Driving home from Florida, we stopped in North Carolina and bought apples. We had been discussing applesauce, and although I hadn't actually made applesauce since I left New York state, I was game, so we split a half-bushel of Cortlands.
A large part of yesterday's general busywork revolved around tasks in the kitchen. I made a pot of chicken soup, which was pretty much a guaranteed success. Then there were my experiments: applesauce and lemon meringue pie.
I ended up with a little over 3 quarts of applesauce with enough leftover apples for a pie. I am freezing the pie filling for future use, as I plan some experimentation to perfect my gluten-free crust. The applesauce is being frozen in pint jars, although I only had 3 on hand, so the rest of the applesauce is in a bowl in the refrigerator, waiting for me to pick up more jars this afternoon. That is, if I manage to avoid eating it before I get the jars in the house. I hadn't forgotten how superior homemade applesauce is to the store-bought stuff, but I guess I had forgotten how utterly delicious it really is.
Even using only one kind of apple in this batch, I was impressed with the depth of flavor in the finished applesauce as well as the subtle sweetness (I added spices but no sugar). My applesauce is darker than some because I simply wash and quarter the apples before cooking. I am a lazy cook and I'd rather run the cooked apples through a food mill than peel and core the apples, especially considering that these apples were on the small side. The skins enhance the flavor and even though my apple skins were not deeply red, they still added depth to the color of the finished applesauce.
The lemon meringue pie was a less successful experiment. I used to make this pie all the time but I had never really written down the adaptations I had made to the original recipe to make it successfully gluten-free. I knew I used a cookie crumb crust, made from ready-made gingersnaps, but I had not written down the proportions and a few other details. I was hoping to make the pie again this weekend for a dinner party, but thought a test run was in order since it has been about 4 or 5 years since I have made this pie.

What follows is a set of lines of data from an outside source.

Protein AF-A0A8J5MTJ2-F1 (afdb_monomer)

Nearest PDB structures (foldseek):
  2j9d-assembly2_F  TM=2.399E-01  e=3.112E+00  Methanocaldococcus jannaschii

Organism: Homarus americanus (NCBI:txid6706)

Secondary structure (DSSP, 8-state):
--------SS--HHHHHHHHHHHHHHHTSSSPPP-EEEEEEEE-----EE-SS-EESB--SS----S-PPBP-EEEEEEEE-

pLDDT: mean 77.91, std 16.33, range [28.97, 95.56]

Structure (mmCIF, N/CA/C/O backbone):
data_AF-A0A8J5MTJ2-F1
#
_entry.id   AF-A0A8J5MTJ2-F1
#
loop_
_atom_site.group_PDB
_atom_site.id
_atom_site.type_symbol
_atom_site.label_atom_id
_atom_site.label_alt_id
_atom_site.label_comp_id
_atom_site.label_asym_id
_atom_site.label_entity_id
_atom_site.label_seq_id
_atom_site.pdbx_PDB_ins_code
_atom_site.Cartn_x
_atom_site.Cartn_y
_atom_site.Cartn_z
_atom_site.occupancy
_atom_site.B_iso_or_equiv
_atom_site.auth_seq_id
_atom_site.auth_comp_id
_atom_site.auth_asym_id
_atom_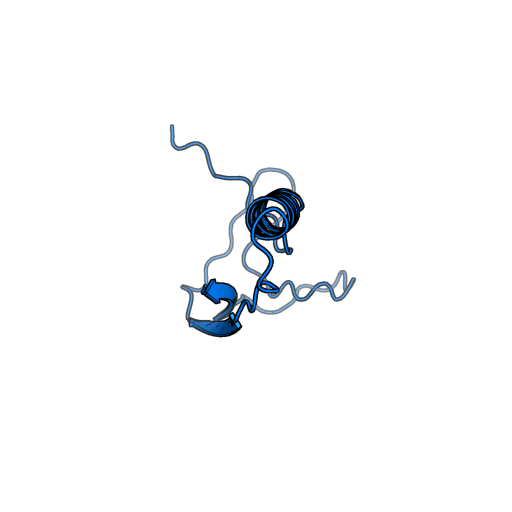site.auth_atom_id
_atom_site.pdbx_PDB_model_num
ATOM 1 N N . MET A 1 1 ? -10.789 0.847 -22.687 1.00 32.66 1 MET A N 1
ATOM 2 C CA . MET A 1 1 ? -9.866 1.887 -22.191 1.00 32.66 1 MET A CA 1
ATOM 3 C C . MET A 1 1 ? -9.951 1.837 -20.676 1.00 32.66 1 MET A C 1
ATOM 5 O O . MET A 1 1 ? -10.942 2.290 -20.122 1.00 32.66 1 MET A O 1
ATOM 9 N N . VAL A 1 2 ? -9.033 1.115 -20.033 1.00 35.16 2 VAL A N 1
ATOM 10 C CA . VAL A 1 2 ? -9.053 0.932 -18.576 1.00 35.16 2 VAL A CA 1
ATOM 11 C C . VAL A 1 2 ? -8.494 2.212 -17.973 1.00 35.16 2 VAL A C 1
ATOM 13 O O . VAL A 1 2 ? -7.353 2.571 -18.249 1.00 35.16 2 VAL A O 1
ATOM 16 N N . GLN A 1 3 ? -9.324 2.949 -17.238 1.00 28.97 3 GLN A N 1
ATOM 17 C CA . GLN A 1 3 ? -8.844 4.077 -16.453 1.00 28.97 3 GLN A CA 1
ATOM 18 C C . GLN A 1 3 ? -8.019 3.500 -15.304 1.00 28.97 3 GLN A C 1
ATOM 20 O O . GLN A 1 3 ? -8.564 2.833 -14.426 1.00 28.97 3 GLN A O 1
ATOM 25 N N . TYR A 1 4 ? -6.702 3.692 -15.354 1.00 39.22 4 TYR A N 1
ATOM 26 C CA . TYR A 1 4 ? -5.827 3.336 -14.248 1.00 39.22 4 TYR A CA 1
ATOM 27 C C . TYR A 1 4 ? -6.161 4.250 -13.070 1.00 39.22 4 TYR A C 1
ATOM 29 O O . TYR A 1 4 ? -6.095 5.477 -13.169 1.00 39.22 4 TYR A O 1
ATOM 37 N N . SER A 1 5 ? -6.593 3.629 -11.975 1.00 42.50 5 SER A N 1
ATOM 38 C CA . SER A 1 5 ? -6.757 4.294 -10.690 1.00 42.50 5 SER A CA 1
ATOM 39 C C . SER A 1 5 ? -5.414 4.895 -10.285 1.00 42.50 5 SER A C 1
ATOM 41 O O . SER A 1 5 ? -4.381 4.237 -10.383 1.00 42.50 5 SER A O 1
ATOM 43 N N . ARG A 1 6 ? -5.426 6.158 -9.864 1.00 45.19 6 ARG A N 1
ATOM 44 C CA . ARG A 1 6 ? -4.252 6.899 -9.403 1.00 45.19 6 ARG A CA 1
ATOM 45 C C . ARG A 1 6 ? -3.704 6.209 -8.145 1.00 45.19 6 ARG A C 1
ATOM 47 O O . ARG A 1 6 ? -4.199 6.463 -7.051 1.00 45.19 6 ARG A O 1
ATOM 54 N N . SER A 1 7 ? -2.729 5.312 -8.286 1.00 53.47 7 SER A N 1
ATOM 55 C CA . SER A 1 7 ? -2.091 4.646 -7.147 1.00 53.47 7 SER A CA 1
ATOM 56 C C . SER A 1 7 ? -1.088 5.600 -6.503 1.00 53.47 7 SER A C 1
ATOM 58 O O . SER A 1 7 ? 0.079 5.6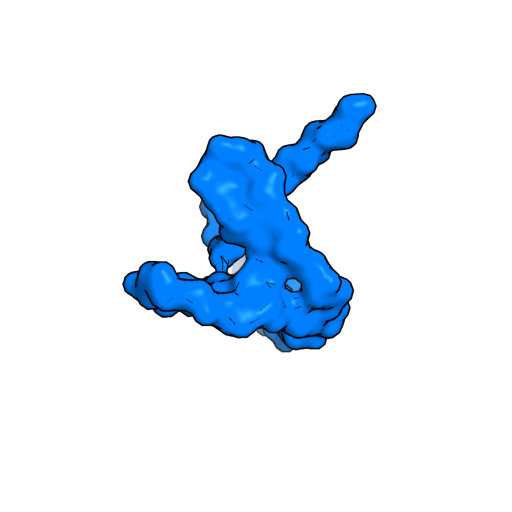74 -6.885 1.00 53.47 7 SER A O 1
ATOM 60 N N . GLU A 1 8 ? -1.563 6.407 -5.561 1.00 59.12 8 GLU A N 1
ATOM 61 C CA . GLU A 1 8 ? -0.692 7.162 -4.664 1.00 59.12 8 GLU A CA 1
ATOM 62 C C . GLU A 1 8 ? -0.171 6.194 -3.594 1.00 59.12 8 GLU A C 1
ATOM 64 O O . GLU A 1 8 ? -0.959 5.632 -2.837 1.00 59.12 8 GLU A O 1
ATOM 69 N N . THR A 1 9 ? 1.146 5.969 -3.536 1.00 61.25 9 THR A N 1
ATOM 70 C CA . THR A 1 9 ? 1.805 5.069 -2.568 1.00 61.25 9 THR A CA 1
ATOM 71 C C . THR A 1 9 ? 1.863 5.677 -1.161 1.00 61.25 9 THR A C 1
ATOM 73 O O . THR A 1 9 ? 2.922 5.840 -0.564 1.00 61.25 9 THR A O 1
ATOM 76 N N . ARG A 1 10 ? 0.723 6.138 -0.641 1.00 68.25 10 ARG A N 1
ATOM 77 C CA . ARG A 1 10 ? 0.604 6.831 0.648 1.00 68.25 10 ARG A CA 1
ATOM 78 C C . ARG A 1 10 ? -0.764 6.569 1.262 1.00 68.25 10 ARG A C 1
ATOM 80 O O . ARG A 1 10 ? -1.726 6.254 0.563 1.00 68.25 10 ARG A O 1
ATOM 87 N N . ILE A 1 11 ? -0.872 6.763 2.575 1.00 77.06 11 ILE A N 1
ATOM 88 C CA . ILE A 1 11 ? -2.186 6.834 3.219 1.00 77.06 11 ILE A CA 1
ATOM 89 C C . ILE A 1 11 ? -2.916 8.050 2.642 1.00 77.06 11 ILE A C 1
ATOM 91 O O . ILE A 1 11 ? -2.463 9.186 2.782 1.00 77.06 11 ILE A O 1
ATOM 95 N N . THR A 1 12 ? -4.037 7.803 1.969 1.00 84.12 12 THR A N 1
ATOM 96 C CA . THR A 1 12 ? -4.770 8.853 1.258 1.00 84.12 12 THR A CA 1
ATOM 97 C C . THR A 1 12 ? -5.561 9.742 2.221 1.00 84.12 12 THR A C 1
ATOM 99 O O . THR A 1 12 ? -6.074 9.292 3.254 1.00 84.12 12 THR A O 1
ATOM 102 N N . GLU A 1 13 ? -5.751 11.010 1.859 1.00 85.75 13 GLU A N 1
ATOM 103 C CA . GLU A 1 13 ? -6.648 11.905 2.601 1.00 85.75 13 GLU A CA 1
ATOM 104 C C . GLU A 1 13 ? -8.087 11.372 2.635 1.00 85.75 13 GLU A C 1
ATOM 106 O O . GLU A 1 13 ? -8.789 11.537 3.635 1.00 85.75 13 GLU A O 1
ATOM 111 N N . ALA A 1 14 ? -8.508 10.675 1.574 1.00 86.31 14 ALA A N 1
ATOM 112 C CA . ALA A 1 14 ? -9.810 10.024 1.499 1.00 86.31 14 ALA A CA 1
ATOM 113 C C . ALA A 1 14 ? -9.980 8.967 2.603 1.00 86.31 14 ALA A C 1
ATOM 115 O O . ALA A 1 14 ? -10.990 8.992 3.311 1.00 86.31 14 ALA A O 1
ATOM 116 N N . SER A 1 15 ? -8.977 8.104 2.818 1.00 85.31 15 SER A N 1
ATOM 117 C CA . SER A 1 15 ? -8.996 7.136 3.925 1.00 85.31 15 SER A CA 1
ATOM 118 C C . SER A 1 15 ? -9.074 7.819 5.294 1.00 85.31 15 SER A C 1
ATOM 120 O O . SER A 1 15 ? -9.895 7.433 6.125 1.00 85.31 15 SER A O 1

The pie looked beautiful although I knew there were a few issues even before the first cut was made. First of all, I had the proportion of butter to cookie crumb wrong. Butter melted all over the oven while the pie baked and made a mess. The resulting cookie crust was too dense and a little oily, although the flavor was good. Since the dripping butter made a lot of smoke, I took the pie out of the oven too early. This wasn't evident until I cut into it, when it became apparent that the center was still just a touch too soft; another 5 to 8 minutes of cooking time would do the trick.
The bigger problem is my own ambivalence. It is not really a question of taste, the lemon part of the pie is nicely tart and lemony and it sets off the sweetness of the meringue nicely. Even so, the pie was just too sweet for me. This surprised me. I've been plagued with a sweet tooth all my life. It was a good thing my mother didn't keep sweets and desserts in the house when I was a child because I would have been sneaking around stealing them. I always had a stash of candy under my bed. In 7th grade I took my lunch money and bought a hot-fudge sunday for lunch every day for at least half the year. Even 4 years ago, although I ate sweets rarely, once I started I couldn't stop.
Now, it is not that I never crave something sweet; I do, but a small piece was enough. A small piece of this pie however was too much. I always assumed I would bake things for others if not for myself. Now I wonder. I wonder even if I want to make dessert for Sunday. Perhaps store-bought cookes and ice cream would be enough. Personally I would probably prefer some cheese, a little fruit, and some coffee or dessert wine. I wonder how that would go over. What is the worst thing that could happen? People would think I am weird and not come back?
I think I need to reconsider my menu.